Somewhere, there is a large pyramid of gold bars and cash with " This belongs to Hosni" hastily written in blood in  70  languages.
      The $40B is spread around the globe and the only people that know for sure where the tons of  gold bars, hoards of cash, or other valuable forms of plunder may be -- are his family--his wife and sons--and they have  conveniently disappeared.  
How lovely and how predictable.  The noble banking nation of  Switzerland has already frozen assets that may or may not be  in Mubarak's bank accounts legally , and the rest of the international community must immediately follow suit.  International corruption watchdogs are recommending the seizure of Hosni Mubarak's assets for return to the Egyptian people. (1)

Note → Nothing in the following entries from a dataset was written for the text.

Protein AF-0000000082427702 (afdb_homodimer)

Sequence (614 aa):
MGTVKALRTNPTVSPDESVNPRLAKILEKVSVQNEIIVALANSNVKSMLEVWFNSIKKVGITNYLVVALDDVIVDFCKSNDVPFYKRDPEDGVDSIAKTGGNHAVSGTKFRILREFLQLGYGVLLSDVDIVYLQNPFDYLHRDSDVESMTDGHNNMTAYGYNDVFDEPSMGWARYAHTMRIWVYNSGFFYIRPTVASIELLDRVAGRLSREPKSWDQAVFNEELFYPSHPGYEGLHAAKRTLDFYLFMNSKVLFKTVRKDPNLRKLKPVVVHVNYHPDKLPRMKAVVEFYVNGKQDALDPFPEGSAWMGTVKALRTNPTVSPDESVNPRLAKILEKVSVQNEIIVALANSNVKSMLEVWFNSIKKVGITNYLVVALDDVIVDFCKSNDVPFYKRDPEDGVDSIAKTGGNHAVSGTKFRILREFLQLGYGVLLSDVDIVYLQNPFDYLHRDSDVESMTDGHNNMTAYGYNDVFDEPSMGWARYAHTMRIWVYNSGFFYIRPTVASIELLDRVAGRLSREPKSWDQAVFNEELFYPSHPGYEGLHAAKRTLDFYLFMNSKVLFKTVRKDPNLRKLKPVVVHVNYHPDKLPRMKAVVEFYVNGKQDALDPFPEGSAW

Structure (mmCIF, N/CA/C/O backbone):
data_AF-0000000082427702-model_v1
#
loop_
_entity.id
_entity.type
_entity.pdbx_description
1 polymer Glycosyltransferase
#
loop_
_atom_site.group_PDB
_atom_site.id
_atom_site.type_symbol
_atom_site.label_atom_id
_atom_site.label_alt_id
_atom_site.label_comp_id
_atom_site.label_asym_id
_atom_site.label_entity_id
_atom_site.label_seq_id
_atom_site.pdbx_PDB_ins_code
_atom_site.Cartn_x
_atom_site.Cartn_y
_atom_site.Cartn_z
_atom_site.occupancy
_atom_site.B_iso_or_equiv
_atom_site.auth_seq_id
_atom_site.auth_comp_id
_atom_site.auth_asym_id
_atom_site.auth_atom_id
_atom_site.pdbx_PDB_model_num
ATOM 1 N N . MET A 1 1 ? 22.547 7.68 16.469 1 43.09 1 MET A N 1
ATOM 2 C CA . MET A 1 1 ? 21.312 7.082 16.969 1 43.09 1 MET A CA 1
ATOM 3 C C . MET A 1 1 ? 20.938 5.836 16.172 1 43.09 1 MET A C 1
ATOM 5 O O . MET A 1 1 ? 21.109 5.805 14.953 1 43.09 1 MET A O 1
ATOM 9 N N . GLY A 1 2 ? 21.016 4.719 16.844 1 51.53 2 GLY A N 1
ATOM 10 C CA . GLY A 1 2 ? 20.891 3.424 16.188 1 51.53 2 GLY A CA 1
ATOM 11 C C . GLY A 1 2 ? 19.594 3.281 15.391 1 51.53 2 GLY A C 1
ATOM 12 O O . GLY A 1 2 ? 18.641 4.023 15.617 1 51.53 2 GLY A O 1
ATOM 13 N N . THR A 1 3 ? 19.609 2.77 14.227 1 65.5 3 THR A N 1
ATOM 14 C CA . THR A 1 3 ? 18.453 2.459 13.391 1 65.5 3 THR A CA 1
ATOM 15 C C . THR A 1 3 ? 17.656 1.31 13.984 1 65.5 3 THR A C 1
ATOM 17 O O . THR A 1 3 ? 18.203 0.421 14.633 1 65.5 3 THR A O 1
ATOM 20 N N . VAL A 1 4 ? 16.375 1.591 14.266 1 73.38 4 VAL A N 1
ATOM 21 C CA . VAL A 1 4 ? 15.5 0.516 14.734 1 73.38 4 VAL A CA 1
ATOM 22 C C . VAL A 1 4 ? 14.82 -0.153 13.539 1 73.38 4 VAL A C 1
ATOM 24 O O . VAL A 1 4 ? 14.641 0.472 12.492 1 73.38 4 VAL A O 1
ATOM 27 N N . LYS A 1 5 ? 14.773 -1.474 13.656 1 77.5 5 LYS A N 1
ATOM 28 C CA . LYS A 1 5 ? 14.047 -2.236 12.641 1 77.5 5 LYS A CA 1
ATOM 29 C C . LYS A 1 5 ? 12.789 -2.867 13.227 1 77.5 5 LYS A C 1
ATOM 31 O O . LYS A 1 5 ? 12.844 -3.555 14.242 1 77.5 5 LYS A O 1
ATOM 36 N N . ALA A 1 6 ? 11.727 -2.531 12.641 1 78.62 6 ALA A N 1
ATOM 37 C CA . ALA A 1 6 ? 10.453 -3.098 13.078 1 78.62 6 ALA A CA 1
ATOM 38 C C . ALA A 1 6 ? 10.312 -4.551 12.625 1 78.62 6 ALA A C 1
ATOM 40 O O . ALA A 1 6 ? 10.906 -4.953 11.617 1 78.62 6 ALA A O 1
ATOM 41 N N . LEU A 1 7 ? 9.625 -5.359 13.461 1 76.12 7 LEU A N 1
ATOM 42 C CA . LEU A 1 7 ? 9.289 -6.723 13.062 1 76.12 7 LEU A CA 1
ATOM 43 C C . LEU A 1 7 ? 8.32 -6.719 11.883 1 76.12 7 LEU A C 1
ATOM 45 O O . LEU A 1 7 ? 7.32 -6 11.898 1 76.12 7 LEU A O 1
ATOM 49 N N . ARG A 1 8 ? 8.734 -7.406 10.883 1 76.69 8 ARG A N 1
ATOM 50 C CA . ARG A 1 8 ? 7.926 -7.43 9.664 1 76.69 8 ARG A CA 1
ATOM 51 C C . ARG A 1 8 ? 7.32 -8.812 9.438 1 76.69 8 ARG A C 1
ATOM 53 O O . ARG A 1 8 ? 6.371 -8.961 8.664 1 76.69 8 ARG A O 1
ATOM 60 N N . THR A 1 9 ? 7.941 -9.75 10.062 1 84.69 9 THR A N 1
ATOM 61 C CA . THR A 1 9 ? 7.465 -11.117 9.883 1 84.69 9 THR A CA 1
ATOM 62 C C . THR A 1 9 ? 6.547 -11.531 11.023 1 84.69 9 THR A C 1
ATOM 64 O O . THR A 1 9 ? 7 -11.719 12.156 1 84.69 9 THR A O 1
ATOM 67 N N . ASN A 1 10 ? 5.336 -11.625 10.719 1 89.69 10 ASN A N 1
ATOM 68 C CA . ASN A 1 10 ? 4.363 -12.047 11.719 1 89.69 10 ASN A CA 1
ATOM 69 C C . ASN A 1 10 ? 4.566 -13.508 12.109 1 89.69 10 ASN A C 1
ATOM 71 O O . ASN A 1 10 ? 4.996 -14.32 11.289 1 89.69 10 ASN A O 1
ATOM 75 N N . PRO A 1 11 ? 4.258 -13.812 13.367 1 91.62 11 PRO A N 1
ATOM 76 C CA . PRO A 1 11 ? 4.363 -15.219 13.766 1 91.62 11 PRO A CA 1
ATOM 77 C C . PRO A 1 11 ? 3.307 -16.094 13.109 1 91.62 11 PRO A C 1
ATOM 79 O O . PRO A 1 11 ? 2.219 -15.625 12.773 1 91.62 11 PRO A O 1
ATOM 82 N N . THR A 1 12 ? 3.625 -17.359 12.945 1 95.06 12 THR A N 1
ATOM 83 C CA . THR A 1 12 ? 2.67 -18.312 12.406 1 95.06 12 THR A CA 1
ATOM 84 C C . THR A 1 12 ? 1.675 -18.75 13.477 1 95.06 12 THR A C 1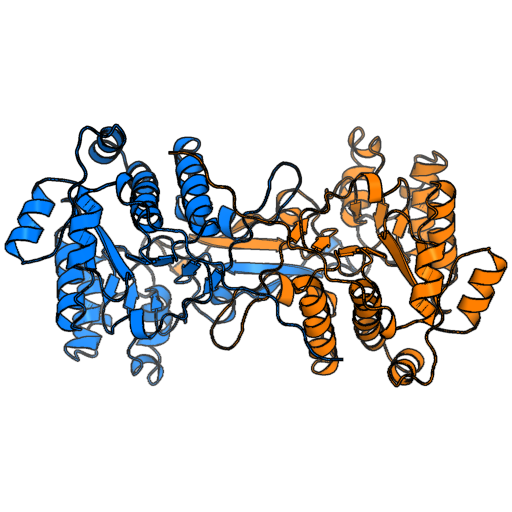
ATOM 86 O O . THR A 1 12 ? 1.966 -18.672 14.672 1 95.06 12 THR A O 1
ATOM 89 N N . VAL A 1 13 ? 0.584 -19.188 13.055 1 94.81 13 VAL A N 1
ATOM 90 C CA . VAL A 1 13 ? -0.442 -19.656 13.977 1 94.81 13 VAL A CA 1
ATOM 91 C C . VAL A 1 13 ? -0.096 -21.062 14.461 1 94.81 13 VAL A C 1
ATOM 93 O O . VAL A 1 13 ? 0.666 -21.781 13.805 1 94.81 13 VAL A O 1
ATOM 96 N N . SER A 1 14 ? -0.688 -21.406 15.656 1 95.5 14 SER A N 1
ATOM 97 C CA . SER A 1 14 ? -0.611 -22.797 16.094 1 95.5 14 SER A CA 1
ATOM 98 C C . SER A 1 14 ? -1.535 -23.688 15.273 1 95.5 14 SER A C 1
ATOM 100 O O . SER A 1 14 ? -2.725 -23.406 15.141 1 95.5 14 SER A O 1
ATOM 102 N N . PRO A 1 15 ? -0.896 -24.75 14.781 1 96.69 15 PRO A N 1
ATOM 103 C CA . PRO A 1 15 ? -1.729 -25.641 13.969 1 96.69 15 PRO A CA 1
ATOM 104 C C . PRO A 1 15 ? -2.912 -26.219 14.742 1 96.69 15 PRO A C 1
ATOM 106 O O . PRO A 1 15 ? -2.781 -26.531 15.922 1 96.69 15 PRO A O 1
ATOM 109 N N . ASP A 1 16 ? -4.027 -26.344 14.094 1 96.25 16 ASP A N 1
ATOM 110 C CA . ASP A 1 16 ? -5.246 -26.922 14.641 1 96.25 16 ASP A CA 1
ATOM 111 C C . ASP A 1 16 ? -5.762 -28.062 13.75 1 96.25 16 ASP A C 1
ATOM 113 O O . ASP A 1 16 ? -6.57 -27.828 12.852 1 96.25 16 ASP A O 1
ATOM 117 N N . GLU A 1 17 ? -5.523 -29.25 14.086 1 94.31 17 GLU A N 1
ATOM 118 C CA . GLU A 1 17 ? -5.84 -30.406 13.25 1 94.31 17 GLU A CA 1
ATOM 119 C C . GLU A 1 17 ? -7.344 -30.672 13.227 1 94.31 17 GLU A C 1
ATOM 121 O O . GLU A 1 17 ? -7.84 -31.391 12.352 1 94.31 17 GLU A O 1
ATOM 126 N N . SER A 1 18 ? -8.016 -30.125 14.156 1 94.25 18 SER A N 1
ATOM 127 C CA . SER A 1 18 ? -9.453 -30.375 14.242 1 94.25 18 SER A CA 1
ATOM 128 C C . SER A 1 18 ? -10.195 -29.688 13.102 1 94.25 18 SER A C 1
ATOM 130 O O . SER A 1 18 ? -11.344 -30.031 12.805 1 94.25 18 SER A O 1
ATOM 132 N N . VAL A 1 19 ? -9.586 -28.797 12.43 1 92.56 19 VAL A N 1
ATOM 133 C CA . VAL A 1 19 ? -10.211 -28.047 11.344 1 92.56 19 VAL A CA 1
ATOM 134 C C . VAL A 1 19 ? -10.531 -28.984 10.18 1 92.56 19 VAL A C 1
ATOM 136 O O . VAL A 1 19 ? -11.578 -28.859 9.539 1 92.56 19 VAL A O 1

As a quizzical and  rather neat  aside the  United States of America might also immediately consider  demanding  a return of the $1.5B they have paid Egypt  annually to support that corrupt, brutal regime. 

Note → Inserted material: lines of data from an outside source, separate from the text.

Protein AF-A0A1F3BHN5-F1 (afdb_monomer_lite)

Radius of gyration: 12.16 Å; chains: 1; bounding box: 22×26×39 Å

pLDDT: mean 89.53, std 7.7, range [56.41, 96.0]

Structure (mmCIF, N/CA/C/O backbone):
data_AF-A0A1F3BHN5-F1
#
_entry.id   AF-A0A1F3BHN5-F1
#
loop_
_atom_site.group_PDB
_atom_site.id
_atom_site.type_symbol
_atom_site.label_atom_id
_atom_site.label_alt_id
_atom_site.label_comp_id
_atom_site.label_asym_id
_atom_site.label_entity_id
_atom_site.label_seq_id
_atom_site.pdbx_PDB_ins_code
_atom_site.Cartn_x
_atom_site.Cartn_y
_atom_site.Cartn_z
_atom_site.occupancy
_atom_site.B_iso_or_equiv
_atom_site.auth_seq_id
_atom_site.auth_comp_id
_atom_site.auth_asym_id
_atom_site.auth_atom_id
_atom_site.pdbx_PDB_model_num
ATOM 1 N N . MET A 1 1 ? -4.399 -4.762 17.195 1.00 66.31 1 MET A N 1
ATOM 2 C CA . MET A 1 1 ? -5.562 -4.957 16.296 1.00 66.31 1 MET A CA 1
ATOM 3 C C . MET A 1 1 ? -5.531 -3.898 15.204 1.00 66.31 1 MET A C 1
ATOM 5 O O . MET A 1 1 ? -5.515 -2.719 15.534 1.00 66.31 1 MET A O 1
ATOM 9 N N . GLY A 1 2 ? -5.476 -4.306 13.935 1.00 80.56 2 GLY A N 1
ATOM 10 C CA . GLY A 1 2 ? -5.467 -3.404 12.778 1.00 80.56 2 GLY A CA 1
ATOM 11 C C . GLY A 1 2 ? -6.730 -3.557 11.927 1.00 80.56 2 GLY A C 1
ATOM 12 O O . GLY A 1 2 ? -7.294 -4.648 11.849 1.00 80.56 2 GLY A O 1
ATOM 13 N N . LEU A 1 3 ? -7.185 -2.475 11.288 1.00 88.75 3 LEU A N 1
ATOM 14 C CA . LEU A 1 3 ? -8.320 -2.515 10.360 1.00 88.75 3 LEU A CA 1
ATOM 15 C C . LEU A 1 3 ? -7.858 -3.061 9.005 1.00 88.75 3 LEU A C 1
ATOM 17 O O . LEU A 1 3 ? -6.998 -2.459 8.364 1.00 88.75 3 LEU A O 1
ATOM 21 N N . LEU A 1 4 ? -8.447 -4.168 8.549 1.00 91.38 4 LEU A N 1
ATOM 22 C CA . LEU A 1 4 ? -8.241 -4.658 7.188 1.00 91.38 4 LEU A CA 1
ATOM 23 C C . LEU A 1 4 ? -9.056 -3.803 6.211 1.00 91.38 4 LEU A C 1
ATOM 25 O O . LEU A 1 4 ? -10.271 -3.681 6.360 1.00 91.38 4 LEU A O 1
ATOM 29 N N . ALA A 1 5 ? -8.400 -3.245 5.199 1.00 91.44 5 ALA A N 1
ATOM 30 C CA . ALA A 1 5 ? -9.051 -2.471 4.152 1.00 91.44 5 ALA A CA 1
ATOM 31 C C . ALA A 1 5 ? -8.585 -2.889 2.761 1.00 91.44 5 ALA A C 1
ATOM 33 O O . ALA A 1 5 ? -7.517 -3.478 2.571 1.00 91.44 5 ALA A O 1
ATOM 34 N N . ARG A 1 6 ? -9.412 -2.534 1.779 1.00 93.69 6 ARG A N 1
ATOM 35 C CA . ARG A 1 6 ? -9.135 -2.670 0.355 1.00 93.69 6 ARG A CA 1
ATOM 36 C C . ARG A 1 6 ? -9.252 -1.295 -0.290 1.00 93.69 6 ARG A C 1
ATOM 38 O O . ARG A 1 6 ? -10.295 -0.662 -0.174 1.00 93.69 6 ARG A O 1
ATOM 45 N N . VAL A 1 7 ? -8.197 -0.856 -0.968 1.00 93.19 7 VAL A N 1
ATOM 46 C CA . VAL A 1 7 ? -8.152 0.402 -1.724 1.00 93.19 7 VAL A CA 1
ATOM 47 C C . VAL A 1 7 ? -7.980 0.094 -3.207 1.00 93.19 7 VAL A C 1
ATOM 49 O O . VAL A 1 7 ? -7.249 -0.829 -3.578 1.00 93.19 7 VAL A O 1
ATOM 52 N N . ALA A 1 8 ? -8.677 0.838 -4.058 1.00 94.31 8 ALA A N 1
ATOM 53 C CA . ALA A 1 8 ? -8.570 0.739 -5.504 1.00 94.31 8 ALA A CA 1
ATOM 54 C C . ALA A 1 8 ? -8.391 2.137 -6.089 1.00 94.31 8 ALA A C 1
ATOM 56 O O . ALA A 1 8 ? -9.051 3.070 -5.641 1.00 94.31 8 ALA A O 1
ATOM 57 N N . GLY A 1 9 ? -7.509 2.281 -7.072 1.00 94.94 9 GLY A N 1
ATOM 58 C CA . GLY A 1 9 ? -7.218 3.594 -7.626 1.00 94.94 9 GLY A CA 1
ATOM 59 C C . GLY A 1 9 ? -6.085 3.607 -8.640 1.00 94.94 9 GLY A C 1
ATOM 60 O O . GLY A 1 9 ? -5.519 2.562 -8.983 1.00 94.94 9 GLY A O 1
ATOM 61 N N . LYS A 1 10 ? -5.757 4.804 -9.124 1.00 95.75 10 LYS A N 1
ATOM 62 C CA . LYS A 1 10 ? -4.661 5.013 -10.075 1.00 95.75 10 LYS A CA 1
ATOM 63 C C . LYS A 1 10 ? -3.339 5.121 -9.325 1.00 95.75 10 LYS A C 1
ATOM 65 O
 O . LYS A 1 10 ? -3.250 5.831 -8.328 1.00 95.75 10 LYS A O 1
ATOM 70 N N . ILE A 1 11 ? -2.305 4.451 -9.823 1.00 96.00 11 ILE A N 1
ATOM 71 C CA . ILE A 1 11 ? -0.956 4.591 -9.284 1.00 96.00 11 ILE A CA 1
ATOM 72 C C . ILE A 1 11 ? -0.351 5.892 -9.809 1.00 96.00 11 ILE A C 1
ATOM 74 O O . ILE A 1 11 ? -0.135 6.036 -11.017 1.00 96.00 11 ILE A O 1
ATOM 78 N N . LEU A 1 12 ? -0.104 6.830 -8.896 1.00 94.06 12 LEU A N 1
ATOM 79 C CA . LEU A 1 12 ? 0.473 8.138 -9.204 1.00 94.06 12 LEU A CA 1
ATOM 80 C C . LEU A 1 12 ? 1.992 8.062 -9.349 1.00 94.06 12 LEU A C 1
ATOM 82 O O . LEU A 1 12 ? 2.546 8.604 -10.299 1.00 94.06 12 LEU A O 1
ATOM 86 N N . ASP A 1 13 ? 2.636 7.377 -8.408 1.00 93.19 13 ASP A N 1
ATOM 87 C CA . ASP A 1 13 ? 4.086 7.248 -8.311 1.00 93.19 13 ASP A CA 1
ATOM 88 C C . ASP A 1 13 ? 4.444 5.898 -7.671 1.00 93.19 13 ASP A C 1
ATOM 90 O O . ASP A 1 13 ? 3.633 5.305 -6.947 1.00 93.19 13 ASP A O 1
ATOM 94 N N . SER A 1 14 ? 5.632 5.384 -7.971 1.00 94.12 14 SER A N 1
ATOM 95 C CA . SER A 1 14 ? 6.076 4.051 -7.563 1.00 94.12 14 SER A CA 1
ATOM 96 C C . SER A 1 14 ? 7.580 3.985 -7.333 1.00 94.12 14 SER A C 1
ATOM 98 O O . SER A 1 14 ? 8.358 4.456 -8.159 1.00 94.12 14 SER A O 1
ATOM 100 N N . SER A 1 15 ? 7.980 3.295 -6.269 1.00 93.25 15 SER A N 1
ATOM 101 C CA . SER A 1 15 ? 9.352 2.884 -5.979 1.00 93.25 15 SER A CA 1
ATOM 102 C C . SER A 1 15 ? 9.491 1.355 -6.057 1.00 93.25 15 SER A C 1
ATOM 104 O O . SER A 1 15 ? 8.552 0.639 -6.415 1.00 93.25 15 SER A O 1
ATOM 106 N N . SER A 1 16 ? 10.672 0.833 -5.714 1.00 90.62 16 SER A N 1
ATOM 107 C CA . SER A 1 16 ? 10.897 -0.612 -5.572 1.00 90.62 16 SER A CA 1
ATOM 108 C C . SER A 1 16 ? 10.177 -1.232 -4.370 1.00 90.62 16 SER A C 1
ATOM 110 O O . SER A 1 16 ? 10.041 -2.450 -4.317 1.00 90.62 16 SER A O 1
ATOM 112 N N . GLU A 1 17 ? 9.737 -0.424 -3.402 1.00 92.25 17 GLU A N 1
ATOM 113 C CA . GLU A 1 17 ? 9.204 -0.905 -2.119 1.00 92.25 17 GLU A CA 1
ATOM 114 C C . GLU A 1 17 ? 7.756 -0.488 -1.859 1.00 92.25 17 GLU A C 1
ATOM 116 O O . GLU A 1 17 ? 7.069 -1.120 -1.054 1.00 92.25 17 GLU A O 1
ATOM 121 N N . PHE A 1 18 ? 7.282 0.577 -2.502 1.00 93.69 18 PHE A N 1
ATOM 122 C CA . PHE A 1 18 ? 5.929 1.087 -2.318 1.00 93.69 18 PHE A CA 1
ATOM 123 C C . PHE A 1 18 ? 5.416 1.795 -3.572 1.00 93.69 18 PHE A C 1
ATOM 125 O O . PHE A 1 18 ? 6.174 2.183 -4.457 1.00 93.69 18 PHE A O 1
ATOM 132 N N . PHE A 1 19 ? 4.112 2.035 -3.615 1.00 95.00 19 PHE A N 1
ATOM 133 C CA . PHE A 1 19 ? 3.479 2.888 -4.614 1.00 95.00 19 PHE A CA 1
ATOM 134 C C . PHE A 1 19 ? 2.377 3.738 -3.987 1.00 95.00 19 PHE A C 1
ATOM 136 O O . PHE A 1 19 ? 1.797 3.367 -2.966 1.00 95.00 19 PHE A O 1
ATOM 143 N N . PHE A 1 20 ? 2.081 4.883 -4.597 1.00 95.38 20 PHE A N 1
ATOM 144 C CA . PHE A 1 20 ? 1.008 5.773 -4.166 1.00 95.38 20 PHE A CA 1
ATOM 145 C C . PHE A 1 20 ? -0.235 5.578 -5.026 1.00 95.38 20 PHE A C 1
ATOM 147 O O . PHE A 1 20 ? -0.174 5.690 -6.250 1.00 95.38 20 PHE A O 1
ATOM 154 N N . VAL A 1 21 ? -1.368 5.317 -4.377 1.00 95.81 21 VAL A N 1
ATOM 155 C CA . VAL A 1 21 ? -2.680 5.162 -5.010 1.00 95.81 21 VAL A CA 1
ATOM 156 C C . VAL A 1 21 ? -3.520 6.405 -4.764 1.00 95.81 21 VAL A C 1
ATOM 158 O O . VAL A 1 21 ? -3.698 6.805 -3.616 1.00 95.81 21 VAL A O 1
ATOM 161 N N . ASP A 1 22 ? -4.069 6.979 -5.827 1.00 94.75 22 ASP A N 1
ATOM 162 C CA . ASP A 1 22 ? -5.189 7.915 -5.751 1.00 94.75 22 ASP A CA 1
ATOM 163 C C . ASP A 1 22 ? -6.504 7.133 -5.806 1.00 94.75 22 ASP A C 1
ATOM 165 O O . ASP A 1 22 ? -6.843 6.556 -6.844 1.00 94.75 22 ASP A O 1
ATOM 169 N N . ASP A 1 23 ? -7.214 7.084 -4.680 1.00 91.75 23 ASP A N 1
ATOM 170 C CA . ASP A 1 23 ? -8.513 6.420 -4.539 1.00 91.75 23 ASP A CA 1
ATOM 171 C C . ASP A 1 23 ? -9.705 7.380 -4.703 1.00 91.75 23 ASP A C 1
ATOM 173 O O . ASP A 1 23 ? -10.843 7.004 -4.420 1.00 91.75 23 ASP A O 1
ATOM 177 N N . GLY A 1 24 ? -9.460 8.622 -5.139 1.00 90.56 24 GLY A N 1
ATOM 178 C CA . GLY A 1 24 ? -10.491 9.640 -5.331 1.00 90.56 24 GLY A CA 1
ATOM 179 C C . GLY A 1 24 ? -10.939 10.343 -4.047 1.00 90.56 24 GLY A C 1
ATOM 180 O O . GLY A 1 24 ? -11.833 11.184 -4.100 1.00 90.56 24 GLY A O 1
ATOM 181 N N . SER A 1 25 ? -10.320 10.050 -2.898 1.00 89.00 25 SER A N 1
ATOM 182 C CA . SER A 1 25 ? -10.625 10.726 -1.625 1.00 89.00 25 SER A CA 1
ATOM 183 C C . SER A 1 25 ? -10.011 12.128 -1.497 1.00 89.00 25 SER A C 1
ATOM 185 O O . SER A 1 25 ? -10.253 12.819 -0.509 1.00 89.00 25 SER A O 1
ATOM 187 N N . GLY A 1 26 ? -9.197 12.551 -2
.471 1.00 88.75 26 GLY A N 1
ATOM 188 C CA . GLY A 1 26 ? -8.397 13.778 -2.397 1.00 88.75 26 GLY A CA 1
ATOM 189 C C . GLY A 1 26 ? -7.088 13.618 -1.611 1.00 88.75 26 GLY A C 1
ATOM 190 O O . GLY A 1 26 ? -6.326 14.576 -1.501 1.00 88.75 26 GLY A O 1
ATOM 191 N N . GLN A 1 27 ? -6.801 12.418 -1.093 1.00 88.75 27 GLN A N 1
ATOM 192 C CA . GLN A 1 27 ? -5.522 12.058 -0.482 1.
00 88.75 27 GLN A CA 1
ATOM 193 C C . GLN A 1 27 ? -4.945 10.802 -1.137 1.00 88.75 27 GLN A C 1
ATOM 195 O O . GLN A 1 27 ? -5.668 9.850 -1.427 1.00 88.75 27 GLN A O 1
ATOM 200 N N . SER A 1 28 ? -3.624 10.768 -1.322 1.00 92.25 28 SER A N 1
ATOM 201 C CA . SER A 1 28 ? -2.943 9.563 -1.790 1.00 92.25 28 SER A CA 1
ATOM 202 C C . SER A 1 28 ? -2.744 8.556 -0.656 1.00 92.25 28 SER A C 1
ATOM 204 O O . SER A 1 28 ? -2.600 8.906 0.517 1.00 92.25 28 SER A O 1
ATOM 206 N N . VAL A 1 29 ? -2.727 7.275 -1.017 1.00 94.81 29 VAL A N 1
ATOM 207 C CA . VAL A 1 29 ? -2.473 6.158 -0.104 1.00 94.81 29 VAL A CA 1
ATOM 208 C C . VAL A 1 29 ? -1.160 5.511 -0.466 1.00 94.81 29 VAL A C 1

Has anyone done the mathematics  class ?   Let's see,,,,,1.5B per year for 30 years...imagine that,  it just coincidentally equates to $45B.....a rather large pile of funding, isn't that a nice pile of taxpayer  loot?     Where is it hiding?  Are  most of those greenbacks hiding in  Hosni's very large, sticky  moneybags  he is  now dragging across the desert to  hide in  some  dusty desert  rat-hole?    
The world will wait with abated breath and wonder, where does Egypt go now?   It may ultimately  be easier to find Hosni and his money-bags than it will be to answer THAT question.

(1)  Canadian Broadcasting Corporation  (CBC) 02/11/11

1 comment:

  1. Numbers don't lie, how convenient the international aid...now we can play where oh where is Hosni?
    follow the money would say Jeremy Scahill and Amy Goodman.
    Robert Fisk is right on top of the revolution,and ready to transmit the latest. as he speaks the local language and has lived in the Middle-East so long.
    your sour humor barely lifts the heavy weight of such bitter news, sure, one bad guy-gone, how many to fit the holes left in the head dept.